Çin ve Rusya, Batılı devletler gibi insan hakları, demokrasi ve ulus-devlet inşa etme meselelerini dış politikanın bir aracı olarak görmemekte ve Afganistan bağlamında bu hususlara pek vurgu yapmamaktadır. Nitekim Çin Dışişleri Bakanı, Kabil’i ziyaret ederek Çin’in Afganistan’ın iç meselelerine karışmayacağını ve egemenliğine saygı duyacağını açıkça ortaya koymuştur.
Rusya ise Taliban üzerinden ABD’yi başarısızlığa uğratıp; Sovyetler Birliği’nin intikamını aldığına inanmaktadır. Üstelik, Rusya, Ukrayna cephesinde Batı’yla savaşırken; Afganistan’da terör cephesinin açılmasının önünü kesmek istemektedir. Dolaysıyla Moskova, uluslararası toplumun itirazlarına rağmen Taliban’la “De Facto Tanıma” anlamına gelecek şekilde ilişki kurmakta ve Taliban’ın atadığı diplomatı kabul ederek diğer devletlerin Taliban’la diplomatik ilişki kurmasına yönelik teşvikte bulunmaktadır. Rusya’ya göre, Afganistan’da Taliban’ı dengeleyecek bir güç bulunmamaktadır. Dolayısıyla Taliban’a belli ayrıcalıklar tanıyan Moskova yönetimi, böylelikle çıkarlarını maksimize etmeye çalışmaktadır.

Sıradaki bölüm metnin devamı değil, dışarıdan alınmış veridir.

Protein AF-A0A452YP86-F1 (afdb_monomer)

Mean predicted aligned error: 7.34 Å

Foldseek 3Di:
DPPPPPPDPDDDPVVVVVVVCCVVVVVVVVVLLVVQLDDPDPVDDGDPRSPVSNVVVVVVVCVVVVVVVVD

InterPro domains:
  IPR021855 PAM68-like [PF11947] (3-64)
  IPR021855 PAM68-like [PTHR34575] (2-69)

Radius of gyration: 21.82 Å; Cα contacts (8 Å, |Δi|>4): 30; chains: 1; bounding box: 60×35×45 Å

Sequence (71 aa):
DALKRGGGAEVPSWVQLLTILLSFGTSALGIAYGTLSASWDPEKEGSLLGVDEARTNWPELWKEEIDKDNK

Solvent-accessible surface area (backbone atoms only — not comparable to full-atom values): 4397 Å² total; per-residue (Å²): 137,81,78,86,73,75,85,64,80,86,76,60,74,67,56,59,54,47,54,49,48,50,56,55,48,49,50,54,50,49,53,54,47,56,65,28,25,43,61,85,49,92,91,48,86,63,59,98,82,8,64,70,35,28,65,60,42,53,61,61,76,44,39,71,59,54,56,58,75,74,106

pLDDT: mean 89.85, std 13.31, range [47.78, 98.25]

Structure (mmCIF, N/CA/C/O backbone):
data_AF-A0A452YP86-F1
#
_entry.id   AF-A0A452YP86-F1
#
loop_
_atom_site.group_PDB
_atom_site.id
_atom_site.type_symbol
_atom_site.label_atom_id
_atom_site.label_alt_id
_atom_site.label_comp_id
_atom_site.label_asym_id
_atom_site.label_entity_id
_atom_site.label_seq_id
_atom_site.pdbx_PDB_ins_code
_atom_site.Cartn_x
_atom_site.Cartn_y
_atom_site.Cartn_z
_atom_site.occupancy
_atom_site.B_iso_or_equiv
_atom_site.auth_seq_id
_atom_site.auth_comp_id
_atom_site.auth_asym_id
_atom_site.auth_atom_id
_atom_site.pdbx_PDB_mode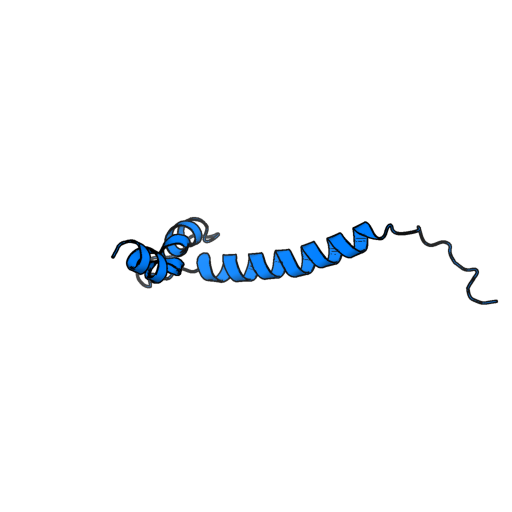l_num
ATOM 1 N N . ASP A 1 1 ? 39.578 1.388 -23.366 1.00 47.78 1 ASP A N 1
ATOM 2 C CA . ASP A 1 1 ? 38.632 0.709 -24.275 1.00 47.78 1 ASP A CA 1
ATOM 3 C C . ASP A 1 1 ? 37.900 -0.444 -23.559 1.00 47.78 1 ASP A C 1
ATOM 5 O O . ASP A 1 1 ? 37.948 -1.585 -23.990 1.00 47.78 1 ASP A O 1
ATOM 9 N N . ALA A 1 2 ? 37.244 -0.162 -22.420 1.00 50.50 2 ALA A N 1
ATOM 10 C CA . ALA A 1 2 ? 36.540 -1.170 -21.600 1.00 50.50 2 ALA A CA 1
ATOM 11 C C . ALA A 1 2 ? 35.003 -1.039 -21.651 1.00 50.50 2 ALA A C 1
ATOM 13 O O . ALA A 1 2 ? 34.296 -1.863 -21.081 1.00 50.50 2 ALA A O 1
ATOM 14 N N . LEU A 1 3 ? 34.485 -0.030 -22.362 1.00 57.66 3 LEU A N 1
ATOM 15 C CA . LEU A 1 3 ? 33.046 0.223 -22.513 1.00 57.66 3 LEU A CA 1
ATOM 16 C C . LEU A 1 3 ? 32.421 -0.507 -23.718 1.00 57.66 3 LEU A C 1
ATOM 18 O O . LEU A 1 3 ? 31.209 -0.488 -23.890 1.00 57.66 3 LEU A O 1
ATOM 22 N N . LYS A 1 4 ? 33.217 -1.215 -24.532 1.00 53.88 4 LYS A N 1
ATOM 23 C CA . LYS A 1 4 ? 32.751 -2.009 -25.687 1.00 53.88 4 LYS A CA 1
ATOM 24 C C . LYS A 1 4 ? 32.353 -3.447 -25.319 1.00 53.88 4 LYS A C 1
ATOM 26 O O . LYS A 1 4 ? 32.699 -4.397 -26.014 1.00 53.88 4 LYS A O 1
ATOM 31 N N . ARG A 1 5 ? 31.625 -3.633 -24.217 1.00 59.06 5 ARG A N 1
ATOM 32 C CA . ARG A 1 5 ? 30.916 -4.898 -23.923 1.00 59.06 5 ARG A CA 1
ATOM 33 C C . ARG A 1 5 ? 29.418 -4.667 -23.711 1.00 59.06 5 ARG A C 1
ATOM 35 O O . ARG A 1 5 ? 28.800 -5.286 -22.856 1.00 59.06 5 ARG A O 1
ATOM 42 N N . GLY A 1 6 ? 28.830 -3.759 -24.485 1.00 52.97 6 GLY A N 1
ATOM 43 C CA . GLY A 1 6 ? 27.399 -3.457 -24.440 1.00 52.97 6 GLY A CA 1
ATOM 44 C C . GLY A 1 6 ? 26.567 -4.435 -25.266 1.00 52.97 6 GLY A C 1
ATOM 45 O O . GLY A 1 6 ? 25.954 -4.031 -26.240 1.00 52.97 6 GLY A O 1
ATOM 46 N N . GLY A 1 7 ? 26.574 -5.720 -24.907 1.00 51.94 7 GLY A N 1
ATOM 47 C CA . GLY A 1 7 ? 25.612 -6.713 -25.412 1.00 51.94 7 GLY A CA 1
ATOM 48 C C . GLY A 1 7 ? 24.346 -6.806 -24.549 1.00 51.94 7 GLY A C 1
ATOM 49 O O . GLY A 1 7 ? 23.669 -7.828 -24.570 1.00 51.94 7 GLY A O 1
ATOM 50 N N . GLY A 1 8 ? 24.079 -5.795 -23.716 1.00 64.25 8 GLY A N 1
ATOM 51 C CA . GLY A 1 8 ? 22.877 -5.718 -22.890 1.00 64.25 8 GLY A CA 1
ATOM 52 C C . GLY A 1 8 ? 21.774 -5.008 -23.661 1.00 64.25 8 GLY A C 1
ATOM 53 O O . GLY A 1 8 ? 22.032 -3.962 -24.250 1.00 64.25 8 GLY A O 1
ATOM 54 N N . ALA A 1 9 ? 20.570 -5.577 -23.674 1.00 76.38 9 ALA A N 1
ATOM 55 C CA . ALA A 1 9 ? 19.403 -4.937 -24.270 1.00 76.38 9 ALA A CA 1
ATOM 56 C C . ALA A 1 9 ? 19.258 -3.496 -23.746 1.00 76.38 9 ALA A C 1
ATOM 58 O O . ALA A 1 9 ? 19.297 -3.272 -22.534 1.00 76.38 9 ALA A O 1
ATOM 59 N N . GLU A 1 10 ? 19.101 -2.525 -24.648 1.00 83.94 10 GLU A N 1
ATOM 60 C CA . GLU A 1 10 ? 18.788 -1.147 -24.271 1.00 83.94 10 GLU A CA 1
ATOM 61 C C . GLU A 1 10 ? 17.417 -1.130 -23.586 1.00 83.94 10 GLU A C 1
ATOM 63 O O . GLU A 1 10 ? 16.387 -1.368 -24.216 1.00 83.94 10 GLU A O 1
ATOM 68 N N . VAL A 1 11 ? 17.400 -0.901 -22.271 1.00 86.75 11 VAL A N 1
ATOM 69 C CA . VAL A 1 11 ? 16.155 -0.814 -21.503 1.00 86.75 11 VAL A CA 1
ATOM 70 C C . VAL A 1 11 ? 15.584 0.598 -21.657 1.00 86.75 11 VAL A C 1
ATOM 72 O O . VAL A 1 11 ? 16.259 1.560 -21.282 1.00 86.75 11 VAL A O 1
ATOM 75 N N . PRO A 1 12 ? 14.346 0.754 -22.154 1.00 93.25 12 PRO A N 1
ATOM 76 C CA . PRO A 1 12 ? 13.724 2.066 -22.287 1.00 93.25 12 PRO A CA 1
ATOM 77 C C . PRO A 1 12 ? 13.519 2.769 -20.939 1.00 93.25 12 PRO A C 1
ATOM 79 O O . PRO A 1 12 ? 13.098 2.132 -19.977 1.00 93.25 12 PRO A O 1
ATOM 82 N N . SER A 1 13 ? 13.687 4.096 -20.892 1.00 91.06 13 SER A N 1
ATOM 83 C CA . SER A 1 13 ? 13.581 4.903 -19.658 1.00 91.06 13 SER A CA 1
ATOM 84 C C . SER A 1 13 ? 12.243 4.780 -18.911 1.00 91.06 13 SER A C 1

Pekin’in Taliban’dan isteklerinden bir diğeri ise DEAŞ başta olmak üzere Çin’in ulusal güvenliğine ve toprak bütünlüğüne yönelik tehdit teşkil edecek örgütlerle arasına mesafe koyması ve bu örgütlerle mücadele etmesidir. Çünkü Afganistan’daki terör örgütlerin faaliyetleri, bir taraftan doğrudan Çin’e yönelik tehdit oluştururken; diğer taraftan da Çin’in ekonomik çıkarlarına zarar vermektedir. Bu da Taliban’ın tanınmasını zorlaştırmaktadır. Pekin yönetimi, Sovyetler Birliği ve ABD’nin tecrübelerinden kendi adına dersler çıkartarak Afganistan’a asker konuşlandırmak yerine; Taliban üzerinden çıkarlarını sağlamaya odaklanmıştır. Bu nedenle de Çin Devlet Başkanı, Afganistan’daki kaosun istikrarlı bir düzene doğru evrildiğini ifade ederek ABD’nin Afganistan’daki varlığını kaos dönemi şeklinde tanımlamakta ve Taliban’ı düzeni sağlayan bir aktör şeklinde nitelendirmektedir.

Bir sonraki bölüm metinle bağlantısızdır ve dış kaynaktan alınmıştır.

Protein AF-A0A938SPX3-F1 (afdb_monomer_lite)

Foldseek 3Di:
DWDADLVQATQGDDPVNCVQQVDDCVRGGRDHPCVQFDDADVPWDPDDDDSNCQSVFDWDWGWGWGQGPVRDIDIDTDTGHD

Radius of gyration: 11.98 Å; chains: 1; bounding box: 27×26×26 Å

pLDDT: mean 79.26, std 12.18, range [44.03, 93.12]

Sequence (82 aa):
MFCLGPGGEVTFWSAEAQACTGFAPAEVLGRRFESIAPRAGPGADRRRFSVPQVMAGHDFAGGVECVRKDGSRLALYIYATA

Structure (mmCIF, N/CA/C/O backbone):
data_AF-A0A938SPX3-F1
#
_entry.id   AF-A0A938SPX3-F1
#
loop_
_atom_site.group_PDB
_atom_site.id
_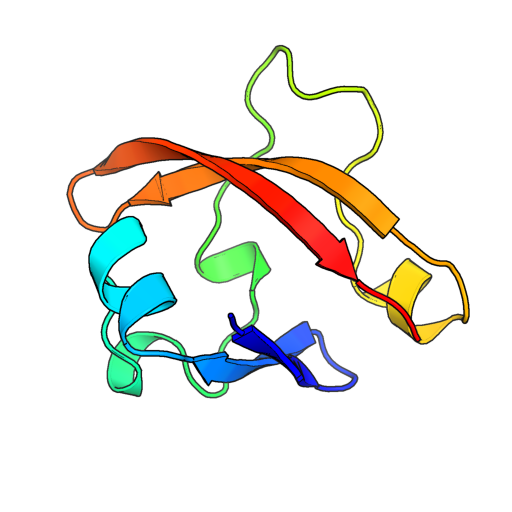atom_site.type_symbol
_atom_site.label_atom_id
_atom_site.label_alt_id
_atom_site.label_comp_id
_atom_site.label_asym_id
_atom_site.label_entity_id
_atom_site.label_seq_id
_atom_site.pdbx_PDB_ins_code
_atom_site.Cartn_x
_atom_site.Cartn_y
_atom_site.Cartn_z
_atom_site.occupancy
_atom_site.B_iso_or_equiv
_atom_site.auth_seq_id
_atom_site.auth_comp_id
_atom_site.auth_asym_id
_atom_site.auth_atom_id
_atom_site.pdbx_PDB_model_num
ATOM 1 N N . MET A 1 1 ? 2.497 -6.964 3.700 1.00 82.38 1 MET A N 1
ATOM 2 C CA . MET A 1 1 ? 3.111 -6.912 2.356 1.00 82.38 1 MET A CA 1
ATOM 3 C C . MET A 1 1 ? 2.067 -6.460 1.347 1.00 82.38 1 MET A C 1
ATOM 5 O O . MET A 1 1 ? 0.895 -6.779 1.509 1.00 82.38 1 MET A O 1
ATOM 9 N N . PHE A 1 2 ? 2.470 -5.727 0.317 1.00 86.56 2 PHE A N 1
ATOM 10 C CA . PHE A 1 2 ? 1.616 -5.422 -0.828 1.00 86.56 2 PHE A CA 1
ATOM 11 C C . PHE A 1 2 ? 2.464 -5.416 -2.098 1.00 86.56 2 PHE A C 1
ATOM 13 O O . PHE A 1 2 ? 3.683 -5.272 -2.016 1.00 86.56 2 PHE A O 1
ATOM 20 N N . CYS A 1 3 ? 1.822 -5.577 -3.249 1.00 87.31 3 CYS A N 1
ATOM 21 C CA . CYS A 1 3 ? 2.480 -5.475 -4.550 1.00 87.31 3 CYS A CA 1
ATOM 22 C C . CYS A 1 3 ? 1.797 -4.395 -5.375 1.00 87.31 3 CYS A C 1
ATOM 24 O O . CYS A 1 3 ? 0.587 -4.176 -5.245 1.00 87.31 3 CYS A O 1
ATOM 26 N N . LEU A 1 4 ? 2.585 -3.732 -6.216 1.00 87.38 4 LEU A N 1
ATOM 27 C CA 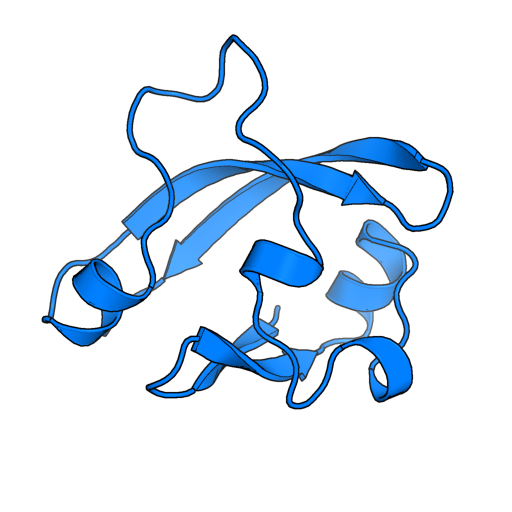. LEU A 1 4 ? 2.103 -2.746 -7.168 1.00 87.38 4 LEU A CA 1
ATOM 28 C C . LEU A 1 4 ? 2.293 -3.271 -8.588 1.00 87.38 4 LEU A C 1
ATOM 30 O O . LEU A 1 4 ? 3.244 -3.997 -8.867 1.00 87.38 4 LEU A O 1
ATOM 34 N N . GLY A 1 5 ? 1.371 -2.914 -9.470 1.00 84.12 5 GLY A N 1
ATOM 35 C CA . GLY A 1 5 ? 1.503 -3.108 -10.902 1.00 84.12 5 GLY A CA 1
ATOM 36 C C . GLY A 1 5 ? 2.253 -1.952 -11.577 1.00 84.12 5 GLY A C 1
ATOM 37 O O . GLY A 1 5 ? 2.594 -0.958 -10.925 1.00 84.12 5 GLY A O 1
ATOM 38 N N . PRO A 1 6 ? 2.493 -2.051 -12.896 1.00 80.06 6 PRO A N 1
ATOM 39 C CA . PRO A 1 6 ? 3.242 -1.065 -13.683 1.00 80.06 6 PRO A CA 1
ATOM 40 C C . PRO A 1 6 ? 2.711 0.365 -13.629 1.00 80.06 6 PRO A C 1
ATOM 42 O O . PRO A 1 6 ? 3.490 1.311 -13.738 1.00 80.06 6 PRO A O 1
ATOM 45 N N . GLY A 1 7 ? 1.403 0.544 -13.446 1.00 80.31 7 GLY A N 1
ATOM 46 C CA . GLY A 1 7 ? 0.779 1.860 -13.309 1.00 80.31 7 GLY A CA 1
ATOM 47 C C . GLY A 1 7 ? 0.704 2.371 -11.866 1.00 80.31 7 GLY A C 1
ATOM 48 O O . GLY A 1 7 ? 0.105 3.425 -11.628 1.00 80.31 7 GLY A O 1
ATOM 49 N N . GLY A 1 8 ? 1.286 1.647 -10.902 1.00 82.31 8 GLY A N 1
ATOM 50 C CA . GLY A 1 8 ? 1.213 1.954 -9.472 1.00 82.31 8 GLY A CA 1
ATOM 51 C C . GLY A 1 8 ? -0.082 1.542 -8.797 1.00 82.31 8 GLY A C 1
ATOM 52 O O . GLY A 1 8 ? -0.335 1.953 -7.662 1.00 82.31 8 GLY A O 1
ATOM 53 N N . GLU A 1 9 ? -0.912 0.760 -9.481 1.00 88.75 9 GLU A N 1
ATOM 54 C CA . GLU A 1 9 ? -2.088 0.116 -8.920 1.00 88.75 9 GLU A CA 1
ATOM 55 C C . GLU A 1 9 ? -1.710 -0.996 -7.944 1.00 88.75 9 GLU A C 1
ATOM 57 O O . GLU A 1 9 ? -0.780 -1.755 -8.187 1.00 88.75 9 GLU A O 1
ATOM 62 N N . VAL A 1 10 ? -2.438 -1.128 -6.841 1.00 90.12 10 VAL A N 1
ATOM 63 C CA . VAL A 1 10 ? -2.243 -2.243 -5.913 1.00 90.12 10 VAL A CA 1
ATOM 64 C C . VAL A 1 10 ? -2.751 -3.529 -6.567 1.00 90.12 10 VAL A C 1
ATOM 66 O O . VAL A 1 10 ? -3.939 -3.652 -6.865 1.00 90.12 10 VAL A O 1
ATOM 69 N N . THR A 1 11 ? -1.860 -4.495 -6.776 1.00 91.56 11 THR A N 1
ATOM 70 C CA . THR A 1 11 ? -2.179 -5.820 -7.340 1.00 91.56 11 THR A CA 1
ATOM 71 C C . THR A 1 11 ? -2.324 -6.886 -6.262 1.00 91.56 11 THR A C 1
ATOM 73 O O . THR A 1 11 ? -2.993 -7.896 -6.469 1.00 91.56 11 THR A O 1
ATOM 76 N N . PHE A 1 12 ? -1.738 -6.650 -5.088 1.00 91.19 12 PHE A N 1
ATOM 77 C CA . PHE A 1 12 ? -1.812 -7.554 -3.949 1.00 91.19 12 PHE A CA 1
ATOM 78 C C . PHE A 1 12 ? -1.847 -6.780 -2.634 1.00 91.19 12 PHE A C 1
ATOM 80 O O . PHE A 1 12 ? -1.119 -5.802 -2.467 1.00 91.19 12 PHE A O 1
ATOM 87 N N . TRP A 1 13 ? -2.653 -7.255 -1.683 1.00 92.38 13 TRP A N 1
ATOM 88 C CA . TRP A 1 13 ? -2.803 -6.665 -0.356 1.00 92.38 13 TRP A CA 1
ATOM 89 C C . TRP A 1 13 ? -2.916 -7.764 0.699 1.00 92.38 13 TRP A C 1
ATOM 91 O O . TRP A 1 13 ? -3.905 -8.497 0.725 1.00 92.38 13 TRP A O 1
ATOM 101 N N . SER A 1 14 ? -1.897 -7.910 1.547 1.00 91.94 14 SER A N 1
ATOM 102 C CA . SER A 1 14 ? -1.886 -8.957 2.571 1.00 91.94 14 SER A CA 1
ATOM 103 C C . SER A 1 14 ? -2.749 -8.600 3.787 1.00 91.94 14 SER A C 1
ATOM 105 O O . SER A 1 14 ? -3.081 -7.434 4.020 1.00 91.94 14 SER A O 1
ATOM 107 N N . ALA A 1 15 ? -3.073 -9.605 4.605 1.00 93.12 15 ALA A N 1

Çin’in bir başka hedefi de Afganistan’ın madenleridir. Zira Pekin yönetimi, büyüten ekonomisini sürdürmek için hammaddeye ihtiyaç duymaktadır. Bu bağlamda Çin, Afganistan’ı Çin-Pakistan Ekonomik Koridoru’na dahil ederek ekonomik anlamda azami kazanım elde etmeye çabalamaktadır. Pakistan’la yakın ilişkiye sahip olan Taliban’ın Afganistan’da egemen olması, Çin’in ekonomik hedeflerine ulaşması konusunda bir fırsattır. Bu bağlamda Çinli firmaların Afganistan madenlerini işletme konusunda Taliban’la görüşmeler gerçekleştirdiği ve devrik rejim döneminde yapılan antlaşma gereği bakır ithalatına başladığı bilinmektedir. Ayrıca Çin, Taliban’ı Çin-Pakistan Ekonomik Koridoru’na dahil ederek söz konusu projenin hayata geçirilmesinin önündeki sorunları Taliban aracılığıyla çözmeyi planlamaktadır. Çin Devlet Başkanı’nın “istikrarlı ve gelişen bir Afganistan’ın bölgenin ve dünyanın çıkarına uygun olacağı” şeklindeki ifadesini de bu çerçeveden okumak gerekir.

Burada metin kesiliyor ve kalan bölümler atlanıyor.